• [SOURCE DATA]
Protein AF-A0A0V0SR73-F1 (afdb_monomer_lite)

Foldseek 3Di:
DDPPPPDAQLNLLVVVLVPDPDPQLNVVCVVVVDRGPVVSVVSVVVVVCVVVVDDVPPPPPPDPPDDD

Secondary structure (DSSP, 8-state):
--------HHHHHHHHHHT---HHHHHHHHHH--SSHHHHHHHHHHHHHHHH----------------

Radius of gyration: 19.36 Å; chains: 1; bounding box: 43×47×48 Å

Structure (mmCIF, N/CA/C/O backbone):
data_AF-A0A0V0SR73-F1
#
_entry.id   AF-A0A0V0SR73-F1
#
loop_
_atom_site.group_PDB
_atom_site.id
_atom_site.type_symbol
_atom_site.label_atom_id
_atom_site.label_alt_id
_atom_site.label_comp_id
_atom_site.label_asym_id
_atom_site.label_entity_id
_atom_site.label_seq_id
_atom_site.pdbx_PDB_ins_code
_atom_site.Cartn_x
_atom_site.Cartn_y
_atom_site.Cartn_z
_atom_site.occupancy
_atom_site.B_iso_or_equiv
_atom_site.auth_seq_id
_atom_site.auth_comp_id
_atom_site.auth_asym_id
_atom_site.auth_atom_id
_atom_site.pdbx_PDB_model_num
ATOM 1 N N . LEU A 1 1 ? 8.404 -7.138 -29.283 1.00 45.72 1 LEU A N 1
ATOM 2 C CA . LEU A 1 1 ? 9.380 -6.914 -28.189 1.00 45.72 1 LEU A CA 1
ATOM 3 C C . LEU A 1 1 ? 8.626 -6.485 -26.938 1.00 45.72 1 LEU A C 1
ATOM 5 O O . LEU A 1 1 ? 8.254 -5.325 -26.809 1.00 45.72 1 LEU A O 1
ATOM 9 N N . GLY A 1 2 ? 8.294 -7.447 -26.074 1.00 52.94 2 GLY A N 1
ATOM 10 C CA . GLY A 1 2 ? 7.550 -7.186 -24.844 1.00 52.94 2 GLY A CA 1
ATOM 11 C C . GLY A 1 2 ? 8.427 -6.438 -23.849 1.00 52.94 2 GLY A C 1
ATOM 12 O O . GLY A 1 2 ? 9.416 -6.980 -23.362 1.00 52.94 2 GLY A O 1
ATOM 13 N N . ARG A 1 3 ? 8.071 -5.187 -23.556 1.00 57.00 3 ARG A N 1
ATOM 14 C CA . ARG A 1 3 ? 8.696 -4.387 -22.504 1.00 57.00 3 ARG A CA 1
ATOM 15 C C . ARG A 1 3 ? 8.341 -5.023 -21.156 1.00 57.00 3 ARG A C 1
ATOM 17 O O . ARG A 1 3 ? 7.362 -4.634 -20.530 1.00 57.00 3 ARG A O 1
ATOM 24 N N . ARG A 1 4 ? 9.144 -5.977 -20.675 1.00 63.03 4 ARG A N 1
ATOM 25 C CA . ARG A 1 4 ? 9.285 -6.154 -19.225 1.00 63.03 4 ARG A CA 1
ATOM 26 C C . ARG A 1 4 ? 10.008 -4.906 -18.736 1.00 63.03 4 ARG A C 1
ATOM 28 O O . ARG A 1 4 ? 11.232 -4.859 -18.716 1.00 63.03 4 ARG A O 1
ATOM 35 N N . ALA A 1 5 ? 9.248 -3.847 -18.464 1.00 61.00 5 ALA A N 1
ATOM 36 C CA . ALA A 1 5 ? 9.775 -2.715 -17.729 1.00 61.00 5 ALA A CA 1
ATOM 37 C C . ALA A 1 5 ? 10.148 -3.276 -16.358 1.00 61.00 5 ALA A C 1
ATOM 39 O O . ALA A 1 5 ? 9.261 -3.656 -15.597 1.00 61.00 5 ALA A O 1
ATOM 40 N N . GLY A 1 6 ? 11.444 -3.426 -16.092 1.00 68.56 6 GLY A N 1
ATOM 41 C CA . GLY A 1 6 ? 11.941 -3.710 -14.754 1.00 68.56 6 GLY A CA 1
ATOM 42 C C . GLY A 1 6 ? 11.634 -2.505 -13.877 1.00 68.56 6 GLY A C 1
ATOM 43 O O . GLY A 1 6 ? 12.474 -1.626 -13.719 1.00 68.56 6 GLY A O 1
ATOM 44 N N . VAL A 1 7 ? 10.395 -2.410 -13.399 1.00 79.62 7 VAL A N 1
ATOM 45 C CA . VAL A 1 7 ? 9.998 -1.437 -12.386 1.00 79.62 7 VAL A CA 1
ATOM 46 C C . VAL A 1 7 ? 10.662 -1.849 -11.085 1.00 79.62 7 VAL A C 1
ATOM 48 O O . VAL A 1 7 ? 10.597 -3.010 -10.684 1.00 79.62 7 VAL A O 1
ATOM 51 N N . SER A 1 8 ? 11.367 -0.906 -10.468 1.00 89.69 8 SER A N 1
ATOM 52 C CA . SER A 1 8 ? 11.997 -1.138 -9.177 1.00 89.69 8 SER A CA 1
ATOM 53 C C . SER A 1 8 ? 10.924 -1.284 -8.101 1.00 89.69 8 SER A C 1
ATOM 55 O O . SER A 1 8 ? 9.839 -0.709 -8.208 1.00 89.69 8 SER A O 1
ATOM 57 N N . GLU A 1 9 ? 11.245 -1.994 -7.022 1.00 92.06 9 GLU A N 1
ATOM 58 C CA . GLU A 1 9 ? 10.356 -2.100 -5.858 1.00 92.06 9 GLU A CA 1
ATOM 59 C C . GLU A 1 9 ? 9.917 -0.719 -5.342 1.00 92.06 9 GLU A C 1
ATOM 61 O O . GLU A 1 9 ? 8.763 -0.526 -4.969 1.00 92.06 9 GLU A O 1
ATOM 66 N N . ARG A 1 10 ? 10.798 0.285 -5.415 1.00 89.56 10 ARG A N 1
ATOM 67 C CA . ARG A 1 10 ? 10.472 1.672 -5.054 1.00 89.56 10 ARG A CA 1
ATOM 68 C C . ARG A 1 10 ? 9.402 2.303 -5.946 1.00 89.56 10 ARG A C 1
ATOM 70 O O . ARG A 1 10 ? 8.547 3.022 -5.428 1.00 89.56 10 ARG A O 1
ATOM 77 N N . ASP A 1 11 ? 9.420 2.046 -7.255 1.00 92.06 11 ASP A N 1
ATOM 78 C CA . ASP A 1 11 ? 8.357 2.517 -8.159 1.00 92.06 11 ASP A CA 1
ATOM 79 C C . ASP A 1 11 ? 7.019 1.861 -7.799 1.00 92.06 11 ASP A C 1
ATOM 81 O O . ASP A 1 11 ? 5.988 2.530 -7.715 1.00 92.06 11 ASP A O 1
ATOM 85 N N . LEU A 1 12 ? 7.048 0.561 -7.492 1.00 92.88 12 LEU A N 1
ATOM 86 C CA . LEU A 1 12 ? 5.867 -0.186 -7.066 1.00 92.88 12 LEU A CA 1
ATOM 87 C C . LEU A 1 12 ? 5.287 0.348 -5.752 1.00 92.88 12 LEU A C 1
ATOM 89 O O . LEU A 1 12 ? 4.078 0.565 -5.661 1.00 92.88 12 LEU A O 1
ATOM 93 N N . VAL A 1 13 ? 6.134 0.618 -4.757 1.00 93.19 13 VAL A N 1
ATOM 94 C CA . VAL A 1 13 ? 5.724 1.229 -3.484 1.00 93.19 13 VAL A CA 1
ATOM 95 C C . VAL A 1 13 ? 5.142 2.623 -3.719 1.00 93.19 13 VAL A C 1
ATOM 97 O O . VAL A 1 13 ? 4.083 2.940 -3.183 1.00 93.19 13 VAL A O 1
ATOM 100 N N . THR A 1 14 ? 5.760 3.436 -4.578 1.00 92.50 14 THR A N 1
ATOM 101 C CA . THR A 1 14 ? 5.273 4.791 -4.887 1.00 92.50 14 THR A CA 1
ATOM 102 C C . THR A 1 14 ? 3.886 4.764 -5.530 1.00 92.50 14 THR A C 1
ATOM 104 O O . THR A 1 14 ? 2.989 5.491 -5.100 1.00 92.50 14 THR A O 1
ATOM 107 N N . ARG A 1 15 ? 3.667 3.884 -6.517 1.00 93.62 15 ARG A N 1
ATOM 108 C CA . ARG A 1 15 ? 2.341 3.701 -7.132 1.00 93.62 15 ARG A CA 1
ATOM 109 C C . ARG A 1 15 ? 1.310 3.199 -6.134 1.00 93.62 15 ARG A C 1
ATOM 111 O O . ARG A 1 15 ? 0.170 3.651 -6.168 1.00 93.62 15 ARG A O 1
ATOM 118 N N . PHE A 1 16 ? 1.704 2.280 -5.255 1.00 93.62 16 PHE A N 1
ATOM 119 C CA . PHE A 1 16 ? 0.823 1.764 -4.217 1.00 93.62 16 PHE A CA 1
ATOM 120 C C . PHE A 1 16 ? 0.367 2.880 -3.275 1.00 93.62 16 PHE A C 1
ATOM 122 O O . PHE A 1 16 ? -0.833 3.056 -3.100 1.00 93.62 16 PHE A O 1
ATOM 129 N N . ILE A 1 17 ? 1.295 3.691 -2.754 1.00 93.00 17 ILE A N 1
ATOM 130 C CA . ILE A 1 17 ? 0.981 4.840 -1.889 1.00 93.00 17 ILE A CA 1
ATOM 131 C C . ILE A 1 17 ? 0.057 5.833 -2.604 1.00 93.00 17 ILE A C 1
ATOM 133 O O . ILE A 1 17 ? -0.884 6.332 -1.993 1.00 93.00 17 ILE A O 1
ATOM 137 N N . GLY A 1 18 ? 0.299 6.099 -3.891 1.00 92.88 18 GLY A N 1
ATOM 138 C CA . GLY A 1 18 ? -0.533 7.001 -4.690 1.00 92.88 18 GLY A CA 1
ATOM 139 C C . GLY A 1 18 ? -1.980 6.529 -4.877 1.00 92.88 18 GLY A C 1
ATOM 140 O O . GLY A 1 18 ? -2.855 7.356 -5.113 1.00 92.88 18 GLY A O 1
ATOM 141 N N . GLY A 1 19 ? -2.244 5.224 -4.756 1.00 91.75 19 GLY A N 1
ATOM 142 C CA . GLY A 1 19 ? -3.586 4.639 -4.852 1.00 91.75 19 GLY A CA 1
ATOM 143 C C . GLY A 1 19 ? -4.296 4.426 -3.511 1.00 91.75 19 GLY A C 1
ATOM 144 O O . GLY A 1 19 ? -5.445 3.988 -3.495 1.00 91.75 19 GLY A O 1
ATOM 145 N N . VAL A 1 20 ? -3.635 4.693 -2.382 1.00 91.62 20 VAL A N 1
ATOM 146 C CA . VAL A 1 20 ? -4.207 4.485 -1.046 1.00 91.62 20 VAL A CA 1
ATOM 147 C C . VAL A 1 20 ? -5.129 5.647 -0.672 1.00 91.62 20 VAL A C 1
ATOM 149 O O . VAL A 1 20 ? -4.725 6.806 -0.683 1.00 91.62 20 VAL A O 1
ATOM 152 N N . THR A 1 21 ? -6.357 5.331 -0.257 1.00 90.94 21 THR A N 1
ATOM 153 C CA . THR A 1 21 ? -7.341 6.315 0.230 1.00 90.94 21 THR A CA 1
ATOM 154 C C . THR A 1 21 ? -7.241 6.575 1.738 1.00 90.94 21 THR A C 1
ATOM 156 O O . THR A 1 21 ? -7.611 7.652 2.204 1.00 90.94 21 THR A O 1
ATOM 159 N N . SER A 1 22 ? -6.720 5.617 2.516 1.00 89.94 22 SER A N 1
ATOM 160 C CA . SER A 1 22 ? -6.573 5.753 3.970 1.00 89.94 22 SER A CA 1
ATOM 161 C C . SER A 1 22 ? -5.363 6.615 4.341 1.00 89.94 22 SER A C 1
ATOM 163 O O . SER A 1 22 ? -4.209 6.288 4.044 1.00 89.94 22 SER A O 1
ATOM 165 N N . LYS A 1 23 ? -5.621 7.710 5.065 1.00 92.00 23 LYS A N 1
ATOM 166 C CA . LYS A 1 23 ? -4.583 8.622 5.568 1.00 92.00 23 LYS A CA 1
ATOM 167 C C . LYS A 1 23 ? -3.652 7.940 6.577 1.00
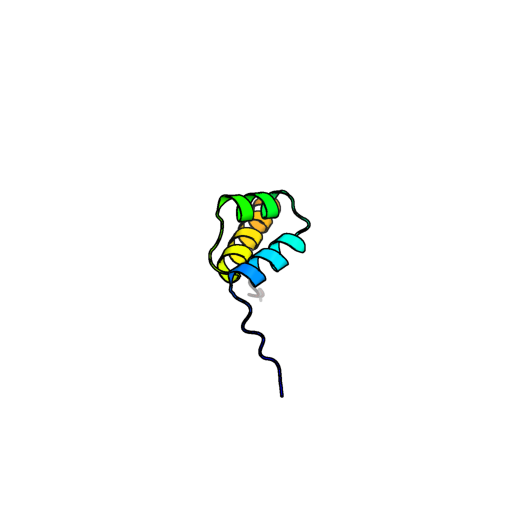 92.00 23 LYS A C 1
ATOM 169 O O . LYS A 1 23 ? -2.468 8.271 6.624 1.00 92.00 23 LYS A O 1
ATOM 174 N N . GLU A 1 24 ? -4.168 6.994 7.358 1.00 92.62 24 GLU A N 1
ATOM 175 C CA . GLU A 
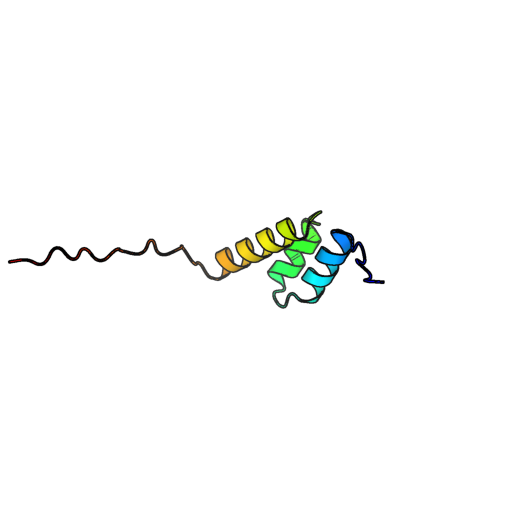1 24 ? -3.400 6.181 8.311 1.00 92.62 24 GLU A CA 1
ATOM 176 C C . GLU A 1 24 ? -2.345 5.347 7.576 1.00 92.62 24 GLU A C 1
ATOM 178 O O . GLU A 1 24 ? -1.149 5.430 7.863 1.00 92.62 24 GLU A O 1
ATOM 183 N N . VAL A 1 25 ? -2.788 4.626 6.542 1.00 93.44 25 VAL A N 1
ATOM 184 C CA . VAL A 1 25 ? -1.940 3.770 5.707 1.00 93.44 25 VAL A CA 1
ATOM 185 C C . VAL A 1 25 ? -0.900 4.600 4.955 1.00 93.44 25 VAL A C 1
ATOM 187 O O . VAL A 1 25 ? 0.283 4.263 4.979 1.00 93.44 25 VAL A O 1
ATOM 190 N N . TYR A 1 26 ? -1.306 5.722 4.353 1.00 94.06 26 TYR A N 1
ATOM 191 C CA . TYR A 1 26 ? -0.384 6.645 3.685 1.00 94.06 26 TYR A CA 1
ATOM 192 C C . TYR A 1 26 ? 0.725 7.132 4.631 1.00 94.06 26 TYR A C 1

• [TASK INSTRUCTIONS] What you give back must be the stretch above, starting at the line with "ATOM 119 C CA" and ending at the line with "ATOM 138 C CA", copied exactly.

• [ANSWER SECTION]
ATOM 119 C CA . PHE A 1 16 ? 0.823 1.764 -4.217 1.00 93.62 16 PHE A CA 1
ATOM 120 C C . PHE A 1 16 ? 0.367 2.880 -3.275 1.00 93.62 16 PHE A C 1
ATOM 122 O O . PHE A 1 16 ? -0.833 3.056 -3.100 1.00 93.62 16 PHE A O 1
ATOM 129 N N . ILE A 1 17 ? 1.295 3.691 -2.754 1.00 93.00 17 ILE A N 1
ATOM 130 C CA . ILE A 1 17 ? 0.981 4.840 -1.889 1.00 93.00 17 ILE A CA 1
ATOM 131 C C . ILE A 1 17 ? 0.057 5.833 -2.604 1.00 93.00 17 ILE A C 1
ATOM 133 O O . ILE A 1 17 ? -0.884 6.332 -1.993 1.00 93.00 17 ILE A O 1
ATOM 137 N N . GLY A 1 18 ? 0.299 6.099 -3.891 1.00 92.88 18 GLY A N 1
ATOM 138 C CA . GLY A 1 18 ? -0.533 7.001 -4.690 1.00 92.88 18 GLY A CA 1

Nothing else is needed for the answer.